SOURCE DATA section start

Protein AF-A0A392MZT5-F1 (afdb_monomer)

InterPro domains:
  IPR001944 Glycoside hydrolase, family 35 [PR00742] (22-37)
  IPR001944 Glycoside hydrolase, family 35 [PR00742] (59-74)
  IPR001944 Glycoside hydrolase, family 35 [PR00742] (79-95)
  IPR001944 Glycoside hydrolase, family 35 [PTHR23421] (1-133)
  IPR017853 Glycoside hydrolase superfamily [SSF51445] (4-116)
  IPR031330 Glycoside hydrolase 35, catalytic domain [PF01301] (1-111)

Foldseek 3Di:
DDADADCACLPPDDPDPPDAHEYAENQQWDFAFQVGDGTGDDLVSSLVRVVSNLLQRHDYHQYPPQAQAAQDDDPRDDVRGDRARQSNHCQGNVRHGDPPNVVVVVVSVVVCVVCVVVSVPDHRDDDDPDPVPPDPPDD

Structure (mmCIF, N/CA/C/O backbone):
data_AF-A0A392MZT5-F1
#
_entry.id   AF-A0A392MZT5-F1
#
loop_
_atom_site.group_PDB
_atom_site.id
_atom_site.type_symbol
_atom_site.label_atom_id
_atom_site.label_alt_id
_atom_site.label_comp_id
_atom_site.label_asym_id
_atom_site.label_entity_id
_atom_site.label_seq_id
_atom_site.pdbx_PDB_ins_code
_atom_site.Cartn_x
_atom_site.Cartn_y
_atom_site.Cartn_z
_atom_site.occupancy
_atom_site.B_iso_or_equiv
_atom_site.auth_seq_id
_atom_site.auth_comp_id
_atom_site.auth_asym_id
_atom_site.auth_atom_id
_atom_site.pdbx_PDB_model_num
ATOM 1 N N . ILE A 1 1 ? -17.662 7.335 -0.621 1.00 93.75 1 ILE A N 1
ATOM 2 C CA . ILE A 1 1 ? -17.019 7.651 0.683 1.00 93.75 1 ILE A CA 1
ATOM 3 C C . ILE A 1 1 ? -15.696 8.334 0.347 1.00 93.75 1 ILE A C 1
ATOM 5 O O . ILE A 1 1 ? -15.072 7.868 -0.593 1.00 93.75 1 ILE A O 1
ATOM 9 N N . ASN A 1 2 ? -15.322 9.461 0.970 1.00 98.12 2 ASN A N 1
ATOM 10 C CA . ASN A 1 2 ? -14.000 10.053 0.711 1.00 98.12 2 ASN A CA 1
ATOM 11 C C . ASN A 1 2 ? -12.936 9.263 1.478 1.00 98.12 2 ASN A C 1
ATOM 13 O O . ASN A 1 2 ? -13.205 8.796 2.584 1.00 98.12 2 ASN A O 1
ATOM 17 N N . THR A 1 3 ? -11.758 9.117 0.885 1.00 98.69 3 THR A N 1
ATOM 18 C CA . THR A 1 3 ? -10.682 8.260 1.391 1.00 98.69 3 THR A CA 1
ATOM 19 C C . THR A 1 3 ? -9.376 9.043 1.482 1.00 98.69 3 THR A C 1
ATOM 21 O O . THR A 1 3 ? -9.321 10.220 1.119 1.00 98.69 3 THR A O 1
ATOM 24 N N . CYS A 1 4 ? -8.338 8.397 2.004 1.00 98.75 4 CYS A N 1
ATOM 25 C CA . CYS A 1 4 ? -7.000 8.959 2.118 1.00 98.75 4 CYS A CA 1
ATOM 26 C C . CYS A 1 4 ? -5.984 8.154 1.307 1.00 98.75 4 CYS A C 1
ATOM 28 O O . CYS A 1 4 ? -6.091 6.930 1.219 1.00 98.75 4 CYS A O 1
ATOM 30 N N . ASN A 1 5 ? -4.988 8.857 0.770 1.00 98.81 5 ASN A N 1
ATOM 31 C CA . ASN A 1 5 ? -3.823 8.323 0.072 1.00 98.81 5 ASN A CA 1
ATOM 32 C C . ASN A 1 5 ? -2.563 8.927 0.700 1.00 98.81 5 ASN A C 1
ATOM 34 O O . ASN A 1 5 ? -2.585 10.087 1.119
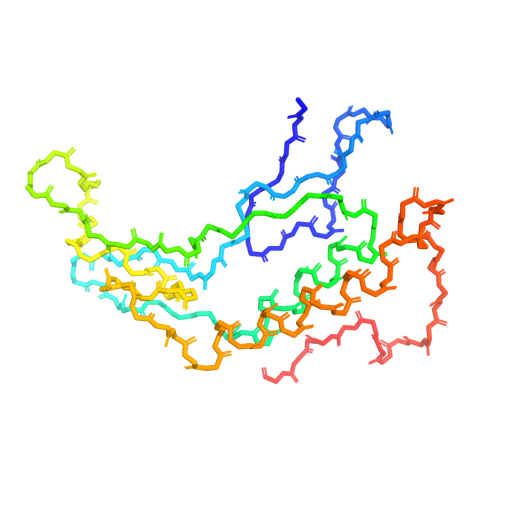 1.00 98.81 5 ASN A O 1
ATOM 38 N N . GLY A 1 6 ? -1.470 8.170 0.756 1.00 98.50 6 GLY A N 1
ATOM 39 C CA . GLY A 1 6 ? -0.200 8.684 1.258 1.00 98.50 6 GLY A CA 1
ATOM 40 C C . GLY A 1 6 ? 0.669 7.635 1.938 1.00 98.50 6 GLY A C 1
ATOM 41 O O . GLY A 1 6 ? 0.339 6.451 2.002 1.00 98.50 6 GLY A O 1
ATOM 42 N N . PHE A 1 7 ? 1.778 8.089 2.521 1.00 98.56 7 PHE A N 1
ATOM 43 C CA . PHE A 1 7 ? 2.593 7.256 3.411 1.00 98.56 7 PHE A CA 1
ATOM 44 C C . PHE A 1 7 ? 1.917 7.006 4.766 1.00 98.56 7 PHE A C 1
ATOM 46 O O . PHE A 1 7 ? 2.139 5.953 5.369 1.00 98.56 7 PHE A O 1
ATOM 53 N N . TYR A 1 8 ? 1.086 7.952 5.215 1.00 98.62 8 TYR A N 1
ATOM 54 C CA . TYR A 1 8 ? 0.388 7.948 6.498 1.00 98.62 8 TYR A CA 1
ATOM 55 C C . TYR A 1 8 ? -1.018 8.532 6.343 1.00 98.62 8 TYR A C 1
ATOM 57 O O . TYR A 1 8 ? -1.176 9.614 5.783 1.00 98.62 8 TYR A O 1
ATOM 65 N N . CYS A 1 9 ? -2.020 7.851 6.901 1.00 98.31 9 CYS A N 1
ATOM 66 C CA . CYS A 1 9 ? -3.414 8.310 6.929 1.00 98.31 9 CYS A CA 1
ATOM 67 C C . CYS A 1 9 ? -4.042 8.231 8.331 1.00 98.31 9 CYS A C 1
ATOM 69 O O . CYS A 1 9 ? -5.256 8.317 8.477 1.00 98.31 9 CYS A O 1
ATOM 71 N N . ASP A 1 10 ? -3.238 8.091 9.388 1.00 96.31 10 ASP A N 1
ATOM 72 C CA . ASP A 1 10 ? -3.710 7.903 10.769 1.00 96.31 10 ASP A CA 1
ATOM 73 C C . ASP A 1 10 ? -4.443 9.119 11.365 1.00 96.31 10 ASP A C 1
ATOM 75 O O . ASP A 1 10 ? -5.123 9.004 12.383 1.00 96.31 10 ASP A O 1
ATOM 79 N N . LYS A 1 11 ? -4.295 10.290 10.738 1.00 96.50 11 LYS A N 1
ATOM 80 C CA . LYS A 1 11 ? -4.979 11.539 11.110 1.00 96.50 11 LYS A CA 1
ATOM 81 C C . LYS A 1 11 ? -6.169 11.873 10.209 1.00 96.50 11 LYS A C 1
ATOM 83 O O . LYS A 1 11 ? -6.823 12.888 10.433 1.00 96.50 11 LYS A O 1
ATOM 88 N N . PHE A 1 12 ? -6.417 11.080 9.169 1.00 97.75 12 PHE A N 1
ATOM 89 C CA . PHE A 1 12 ? -7.521 11.326 8.253 1.00 97.75 12 PHE A CA 1
ATOM 90 C C . PHE A 1 12 ? -8.861 11.050 8.935 1.00 97.75 12 PHE A C 1
ATOM 92 O O . PHE A 1 12 ? -9.022 10.047 9.628 1.00 97.75 12 PHE A O 1
ATOM 99 N N . THR A 1 13 ? -9.839 11.916 8.682 1.00 96.88 13 THR A N 1
ATOM 100 C CA . THR A 1 13 ? -11.232 11.716 9.078 1.00 96.88 13 THR A CA 1
ATOM 101 C C . THR A 1 13 ? -12.138 11.844 7.851 1.00 96.88 13 THR A C 1
ATOM 103 O O . THR A 1 13 ? -11.928 12.716 6.998 1.00 96.88 13 THR A O 1
ATOM 106 N N . PRO A 1 14 ? -13.147 10.969 7.703 1.00 97.75 14 PRO A N 1
ATOM 107 C CA . PRO A 1 14 ? -14.083 11.064 6.596 1.00 97.75 14 PRO A CA 1
ATOM 108 C C . PRO A 1 14 ? -14.941 12.325 6.733 1.00 97.75 14 PRO A C 1
ATOM 110 O O . PRO A 1 14 ? -15.154 12.860 7.818 1.00 97.75 14 PRO A O 1
ATOM 113 N N . ASN A 1 15 ? -15.501 12.796 5.621 1.00 97.94 15 ASN A N 1
ATOM 114 C CA . ASN A 1 15 ? -16.233 14.064 5.583 1.00 97.94 15 ASN A CA 1
ATOM 115 C C . ASN A 1 15 ? -17.594 14.038 6.303 1.00 97.94 15 ASN A C 1
ATOM 117 O O . ASN A 1 15 ? -18.302 15.047 6.317 1.00 97.94 15 ASN A O 1
ATOM 121 N N . ARG A 1 16 ? -17.991 12.886 6.858 1.00 97.94 16 ARG A N 1
ATOM 122 C CA . ARG A 1 16 ? -19.204 12.683 7.656 1.00 97.94 16 ARG A CA 1
ATOM 123 C C . ARG A 1 16 ? -18.938 11.612 8.726 1.00 97.94 16 ARG A C 1
ATOM 125 O O . ARG A 1 16 ? -18.287 10.623 8.397 1.00 97.94 16 ARG A O 1
ATOM 132 N N . PRO A 1 17 ? -19.491 11.750 9.946 1.00 95.75 17 PRO A N 1
ATOM 133 C CA . PRO A 1 17 ? -19.194 10.859 11.076 1.00 95.75 17 PRO A CA 1
ATOM 134 C C . PRO A 1 17 ? -19.729 9.427 10.918 1.00 95.75 17 PRO A C 1
ATOM 136 O O . PRO A 1 17 ? -19.217 8.514 11.544 1.00 95.75 17 PRO A O 1
ATOM 139 N N . TYR A 1 18 ? -20.733 9.207 10.066 1.00 96.25 18 TYR A N 1
ATOM 140 C CA . TYR A 1 18 ? -21.310 7.882 9.794 1.00 96.25 18 TYR A CA 1
ATOM 141 C C . TYR A 1 18 ? -20.598 7.119 8.662 1.00 96.25 18 TYR A C 1
ATOM 143 O O . TYR A 1 18 ? -21.083 6.084 8.209 1.00 96.25 18 TYR A O 1
ATOM 151 N N . LYS A 1 19 ? -19.498 7.658 8.122 1.00 98.12 19 LYS A N 1
ATOM 152 C CA . LYS A 1 19 ? -18.705 6.998 7.078 1.00 98.12 19 LYS A CA 1
ATOM 153 C C . LYS A 1 19 ? -17.480 6.331 7.708 1.00 98.12 19 LYS A C 1
ATOM 155 O O . LYS A 1 19 ? -16.907 6.907 8.626 1.00 98.12 19 LYS A O 1
ATOM 160 N N . PRO A 1 20 ? -17.037 5.174 7.193 1.00 97.62 20 PRO A N 1
ATOM 161 C CA . PRO A 1 20 ? -15.819 4.537 7.672 1.00 97.62 20 PRO A CA 1
ATOM 162 C C . PRO A 1 20 ? -14.567 5.316 7.248 1.00 97.62 20 PRO A C 1
ATOM 164 O O . PRO A 1 20 ? -14.526 5.931 6.178 1.00 97.62 20 PRO A O 1
ATOM 167 N N . THR A 1 21 ? -13.519 5.234 8.066 1.00 98.06 21 THR A N 1
ATOM 168 C CA . THR A 1 21 ? -12.179 5.738 7.741 1.00 98.06 21 THR A CA 1
ATOM 169 C C . THR A 1 21 ? -11.445 4.719 6.866 1.00 98.06 21 THR A C 1
ATOM 171 O O . THR A 1 21 ? -11.168 3.601 7.307 1.00 98.06 21 THR A O 1
ATOM 174 N N . MET A 1 22 ? -11.120 5.103 5.628 1.00 98.69 22 MET A N 1
ATOM 175 C CA . MET A 1 22 ? -10.536 4.218 4.611 1.00 98.69 22 MET A CA 1
ATOM 176 C C . MET A 1 22 ? -9.254 4.808 4.007 1.00 98.69 22 MET A C 1
ATOM 178 O O . MET A 1 22 ? -9.228 5.975 3.608 1.00 98.69 22 MET A O 1
ATOM 182 N N . TRP A 1 23 ? -8.219 3.977 3.888 1.00 98.81 23 TRP A N 1
ATOM 183 C CA . TRP A 1 23 ? -6.929 4.295 3.279 1.00 98.81 23 TRP A CA 1
ATOM 184 C C . TRP A 1 23 ? -6.770 3.517 1.967 1.00 98.81 23 TRP A C 1
ATOM 186 O O . TRP A 1 23 ? -6.523 2.312 1.964 1.00 98.81 23 TRP A O 1
ATOM 196 N N . THR A 1 24 ? -6.965 4.206 0.844 1.00 98.88 24 THR A N 1
ATOM 197 C CA . THR A 1 24 ? -6.999 3.604 -0.498 1.00 98.88 24 THR A CA 1
ATOM 198 C C . THR A 1 24 ? -5.621 3.386 -1.105 1.00 98.88 24 THR A C 1
ATOM 200 O O . THR A 1 24 ? -5.460 2.473 -1.909 1.00 98.88 24 THR A O 1
ATOM 203 N N . GLU A 1 25 ? -4.618 4.159 -0.692 1.00 98.88 25 GLU A N 1
ATOM 204 C CA . GLU A 1 25 ? -3.245 4.000 -1.173 1.00 98.88 25 GLU A CA 1
ATOM 205 C C . GLU A 1 25 ? -2.235 4.149 -0.036 1.00 98.88 25 GLU A C 1
ATOM 207 O O . GLU A 1 25 ? -1.734 5.243 0.240 1.00 98.88 25 GLU A O 1
ATOM 212 N N . ALA A 1 26 ? -1.934 3.041 0.637 1.00 98.81 26 ALA A N 1
ATOM 213 C CA . ALA A 1 26 ? -0.802 2.925 1.546 1.00 98.81 26 ALA A CA 1
ATOM 214 C C . ALA A 1 26 ? 0.465 2.703 0.727 1.00 98.81 26 ALA A C 1
ATOM 216 O O . ALA A 1 26 ? 0.763 1.572 0.331 1.00 98.81 26 ALA A O 1
ATOM 217 N N . TRP A 1 27 ? 1.182 3.794 0.444 1.00 98.81 27 TRP A N 1
ATOM 218 C CA . TRP A 1 27 ? 2.306 3.767 -0.488 1.00 98.81 27 TRP A CA 1
ATOM 219 C C . TRP A 1 27 ? 3.426 2.840 -0.005 1.00 98.81 27 TRP A C 1
ATOM 221 O O . TRP A 1 27 ? 4.082 3.122 0.997 1.00 98.81 27 TRP A O 1
ATOM 231 N N . SER A 1 28 ? 3.660 1.720 -0.690 1.00 98.38 28 SER A N 1
ATOM 232 C CA . SER A 1 28 ? 4.670 0.721 -0.297 1.00 98.38 28 SER A CA 1
ATOM 233 C C . SER A 1 28 ? 6.106 1.138 -0.617 1.00 98.38 28 SER A C 1
ATOM 235 O O . SER A 1 28 ? 7.037 0.479 -0.153 1.00 98.38 28 SER A O 1
ATOM 237 N N . GLY A 1 29 ? 6.257 2.207 -1.397 1.00 98.06 29 GLY A N 1
ATOM 238 C CA . GLY A 1 29 ? 7.481 2.766 -1.955 1.00 98.06 29 GLY A CA 1
ATOM 239 C C . GLY A 1 29 ? 7.117 3.934 -2.873 1.00 98.06 29 GLY A C 1
ATOM 240 O O . GLY A 1 29 ? 6.203 4.697 -2.548 1.00 98.06 29 GLY A O 1
ATOM 241 N N . TRP A 1 30 ? 7.812 4.066 -4.001 1.00 98.44 30 TRP A N 1
ATOM 242 C CA . TRP A 1 30 ? 7.522 5.071 -5.027 1.00 98.44 30 TRP A CA 1
ATOM 243 C C . TRP A 1 30 ? 7.849 4.528 -6.421 1.00 98.44 30 TRP A C 1
ATOM 245 O O . TRP A 1 30 ? 8.635 3.585 -6.547 1.00 98.44 30 TRP A O 1
ATOM 255 N N . PHE A 1 31 ? 7.268 5.117 -7.468 1.00 97.12 31 PHE A N 1
ATOM 256 C CA . PHE A 1 31 ? 7.614 4.757 -8.843 1.00 97.12 31 PHE A CA 1
ATOM 257 C C . PHE A 1 31 ? 9.047 5.191 -9.168 1.00 97.12 31 PHE A C 1
ATOM 259 O O . PHE A 1 31 ? 9.586 6.104 -8.547 1.00 97.12 31 PHE A O 1
ATOM 266 N N . THR A 1 32 ? 9.672 4.518 -10.133 1.00 97.88 32 THR A N 1
ATOM 267 C CA . THR A 1 32 ? 11.012 4.886 -10.609 1.00 97.88 32 THR A CA 1
ATOM 268 C C . THR A 1 32 ? 10.888 5.723 -11.875 1.00 97.88 32 THR A C 1
ATOM 270 O O . THR A 1 32 ? 10.076 5.420 -12.748 1.00 97.88 32 THR A O 1
ATOM 273 N N . GLU A 1 33 ? 11.701 6.766 -11.980 1.00 97.56 33 GLU A N 1
ATOM 274 C CA . GLU A 1 33 ? 11.807 7.620 -13.163 1.00 97.56 33 GLU A CA 1
ATOM 275 C C . GLU A 1 33 ? 13.073 7.276 -13.952 1.00 97.56 33 GLU A C 1
ATOM 277 O O . GLU A 1 33 ? 14.089 6.873 -13.380 1.00 97.56 33 GLU A O 1
ATOM 282 N N . PHE A 1 34 ? 13.052 7.460 -15.272 1.00 97.94 34 PHE A N 1
ATOM 283 C CA . PHE A 1 34 ? 14.268 7.374 -16.076 1.00 97.94 34 PHE A CA 1
ATOM 284 C C . PHE A 1 34 ? 15.271 8.450 -15.636 1.00 97.94 34 PHE A C 1
ATOM 286 O O . PHE A 1 34 ? 14.977 9.641 -15.680 1.00 97.94 34 PHE A O 1
ATOM 293 N N . GLY A 1 35 ? 16.466 8.019 -15.220 1.00 97.00 35 GLY A N 1
ATOM 294 C CA . GLY A 1 35 ? 17.497 8.895 -14.651 1.00 97.00 35 GLY A CA 1
ATOM 295 C C . GLY A 1 35 ? 17.340 9.174 -13.149 1.00 97.00 35 GLY A C 1
ATOM 296 O O . GLY A 1 35 ? 18.225 9.794 -12.563 1.00 97.00 35 GLY A O 1
ATOM 297 N N . GLY A 1 36 ? 16.259 8.698 -12.523 1.00 96.12 36 GLY A N 1
ATOM 298 C CA . GLY A 1 36 ? 16.026 8.783 -11.082 1.00 96.12 36 GLY A CA 1
ATOM 299 C C . GLY A 1 36 ? 16.549 7.563 -10.306 1.00 96.12 36 GLY A C 1
ATOM 300 O O . GLY A 1 36 ? 16.916 6.544 -10.899 1.00 96.12 36 GLY A O 1
ATOM 301 N N . PRO A 1 37 ? 16.595 7.642 -8.963 1.00 95.38 37 PRO A N 1
ATOM 302 C CA . PRO A 1 37 ? 16.960 6.513 -8.118 1.00 95.38 37 PRO A CA 1
ATOM 303 C C . PRO A 1 37 ? 15.798 5.523 -7.959 1.00 95.38 37 PRO A C 1
ATOM 305 O O . PRO A 1 37 ? 14.627 5.862 -8.116 1.00 95.38 37 PRO A O 1
ATOM 308 N N . THR A 1 38 ? 16.109 4.300 -7.531 1.00 92.94 38 THR A N 1
ATOM 309 C CA . THR A 1 38 ? 15.085 3.376 -7.027 1.00 92.94 38 THR A CA 1
ATOM 310 C C . THR A 1 38 ? 14.720 3.742 -5.590 1.00 92.94 38 THR A C 1
ATOM 312 O O . THR A 1 38 ? 15.549 3.647 -4.681 1.00 92.94 38 THR A O 1
ATOM 315 N N . HIS A 1 39 ? 13.466 4.125 -5.367 1.00 94.88 39 HIS A N 1
ATOM 316 C CA . HIS A 1 39 ? 12.953 4.452 -4.040 1.00 94.88 39 HIS A CA 1
ATOM 317 C C . HIS A 1 39 ? 12.588 3.189 -3.257 1.00 94.88 39 HIS A C 1
ATOM 319 O O . HIS A 1 39 ? 11.965 2.274 -3.790 1.00 94.88 39 HIS A O 1
ATOM 325 N N . LYS A 1 40 ? 12.933 3.154 -1.968 1.00 96.50 40 LYS A N 1
ATOM 326 C CA . LYS A 1 40 ? 12.559 2.069 -1.054 1.00 96.50 40 LYS A CA 1
ATOM 327 C C . LYS A 1 40 ? 11.879 2.628 0.186 1.00 96.50 40 LYS A C 1
ATOM 329 O O . LYS A 1 40 ? 12.258 3.692 0.672 1.00 96.50 40 LYS A O 1
ATOM 334 N N . ARG A 1 41 ? 10.911 1.887 0.722 1.00 98.25 41 ARG A N 1
ATOM 335 C CA . ARG A 1 41 ? 10.269 2.171 2.013 1.00 98.25 41 ARG A CA 1
ATOM 336 C C . ARG A 1 41 ? 10.535 1.006 2.966 1.00 98.25 41 ARG A C 1
ATOM 338 O O . ARG A 1 41 ? 10.141 -0.123 2.652 1.00 98.25 41 ARG A O 1
ATOM 345 N N . PRO A 1 42 ? 11.159 1.242 4.133 1.00 98.50 42 PRO A N 1
ATOM 346 C CA . PRO A 1 42 ? 11.357 0.200 5.134 1.00 98.50 42 PRO A CA 1
ATOM 347 C C . PRO A 1 42 ? 10.032 -0.456 5.529 1.00 98.50 42 PRO A C 1
ATOM 349 O O . PRO A 1 42 ? 9.025 0.225 5.736 1.00 98.50 42 PRO A O 1
ATOM 352 N N . VAL A 1 43 ? 10.013 -1.785 5.661 1.00 98.69 43 VAL A N 1
ATOM 353 C CA . VAL A 1 43 ? 8.772 -2.482 6.034 1.00 98.69 43 VAL A CA 1
ATOM 354 C C . VAL A 1 43 ? 8.324 -2.138 7.453 1.00 98.69 43 VAL A C 1
ATOM 356 O O . VAL A 1 43 ? 7.129 -2.111 7.717 1.00 98.69 43 VAL A O 1
ATOM 359 N N . GLN A 1 44 ? 9.261 -1.818 8.343 1.00 98.50 44 GLN A N 1
ATOM 360 C CA . GLN A 1 44 ? 8.978 -1.394 9.710 1.00 98.50 44 GLN A CA 1
ATOM 361 C C . GLN A 1 44 ? 8.151 -0.102 9.723 1.00 98.50 44 GLN A C 1
ATOM 363 O O . GLN A 1 44 ? 7.178 -0.008 10.464 1.00 98.50 44 GLN A O 1
ATOM 368 N N . ASP A 1 45 ? 8.491 0.856 8.854 1.00 98.69 45 ASP A N 1
ATOM 369 C CA . ASP A 1 45 ? 7.751 2.111 8.694 1.00 98.69 45 ASP A CA 1
ATOM 370 C C . ASP A 1 45 ? 6.347 1.868 8.117 1.00 98.69 45 ASP A C 1
ATOM 372 O O . ASP A 1 45 ? 5.355 2.349 8.663 1.00 98.69 45 ASP A O 1
ATOM 376 N N . LEU A 1 46 ? 6.239 1.056 7.058 1.00 98.75 46 LEU A N 1
ATOM 377 C CA . LEU A 1 46 ? 4.945 0.702 6.468 1.00 98.75 46 LEU A CA 1
ATOM 378 C C . LEU A 1 46 ? 4.041 -0.034 7.470 1.00 98.75 46 LEU A C 1
ATOM 380 O O . LEU A 1 46 ? 2.871 0.314 7.617 1.00 98.75 46 LEU A O 1
ATOM 384 N N . ALA A 1 47 ? 4.578 -1.026 8.182 1.00 98.81 47 ALA A N 1
ATOM 385 C CA . ALA A 1 47 ? 3.845 -1.778 9.194 1.00 98.81 47 ALA A CA 1
ATOM 386 C C . ALA A 1 47 ? 3.411 -0.882 10.360 1.00 98.81 47 ALA A C 1
ATOM 388 O O . ALA A 1 47 ? 2.265 -0.972 10.802 1.00 98.81 47 ALA A O 1
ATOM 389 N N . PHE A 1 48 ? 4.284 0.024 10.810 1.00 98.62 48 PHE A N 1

SOURCE DATA section end

◆ TASK STATEMENT ◆
The lines to extract from the data above begin with the line containing "ATOM 217 N N" and end with the line containing "ATOM 275 C C". Extract them exactly, including both.

◆ OUTPUT OF THE EXERCISE ◆
ATOM 217 N N . TRP A 1 27 ? 1.182 3.794 0.444 1.00 98.81 27 TRP A N 1
ATOM 218 C CA . TRP A 1 27 ? 2.306 3.767 -0.488 1.00 98.81 27 TRP A CA 1
ATOM 219 C C . TRP A 1 27 ? 3.426 2.840 -0.005 1.00 98.81 27 TRP A C 1
ATOM 221 O O . TRP A 1 27 ? 4.082 3.122 0.997 1.00 98.81 27 TRP A O 1
ATOM 231 N N . SER A 1 28 ? 3.660 1.720 -0.690 1.00 98.38 28 SER A N 1
ATOM 232 C CA . SER A 1 28 ? 4.670 0.721 -0.297 1.00 98.38 28 SER A CA 1
ATOM 233 C C . SER A 1 28 ? 6.106 1.138 -0.617 1.00 98.38 28 SER A C 1
ATOM 235 O O . SER A 1 28 ? 7.037 0.479 -0.153 1.00 98.38 28 SER A O 1
ATOM 237 N N . GLY A 1 29 ? 6.257 2.207 -1.397 1.00 98.06 29 GLY A N 1
ATOM 238 C CA . GLY A 1 29 ? 7.481 2.766 -1.955 1.00 98.06 29 GLY A CA 1
ATOM 239 C C . GLY A 1 29 ? 7.117 3.934 -2.873 1.00 98.06 29 GLY A C 1
ATOM 240 O O . GLY A 1 29 ? 6.203 4.697 -2.548 1.00 98.06 29 GLY A O 1
ATOM 241 N N . TRP A 1 30 ? 7.812 4.066 -4.001 1.00 98.44 30 TRP A N 1
ATOM 242 C CA . TRP A 1 30 ? 7.522 5.071 -5.027 1.00 98.44 30 TRP A CA 1
ATOM 243 C C . TRP A 1 30 ? 7.849 4.528 -6.421 1.00 98.44 30 TRP A C 1
ATOM 245 O O . TRP A 1 30 ? 8.635 3.585 -6.547 1.00 98.44 30 TRP A O 1
ATOM 255 N N . PHE A 1 31 ? 7.268 5.117 -7.468 1.00 97.12 31 PHE A N 1
ATOM 256 C CA . PHE A 1 31 ? 7.614 4.757 -8.843 1.00 97.12 31 PHE A CA 1
ATOM 257 C C . PHE A 1 31 ? 9.047 5.191 -9.168 1.00 97.12 31 PHE A C 1
ATOM 259 O O . PHE A 1 31 ? 9.586 6.104 -8.547 1.00 97.12 31 PHE A O 1
ATOM 266 N N . THR A 1 32 ? 9.672 4.518 -10.133 1.00 97.88 32 THR A N 1
ATOM 267 C CA . THR A 1 32 ? 11.012 4.886 -10.609 1.00 97.88 32 THR A CA 1
ATOM 268 C C . THR A 1 32 ? 10.888 5.723 -11.875 1.00 97.88 32 THR A C 1
ATOM 270 O O . THR A 1 32 ? 10.076 5.420 -12.748 1.00 97.88 32 THR A O 1
ATOM 273 N N . GLU A 1 33 ? 11.701 6.766 -11.980 1.00 97.56 33 GLU A N 1
ATOM 274 C CA . GLU A 1 33 ? 11.807 7.620 -13.163 1.00 97.56 33 GLU A CA 1
ATOM 275 C C . GLU A 1 33 ? 13.073 7.276 -13.952 1.00 97.56 33 GLU A C 1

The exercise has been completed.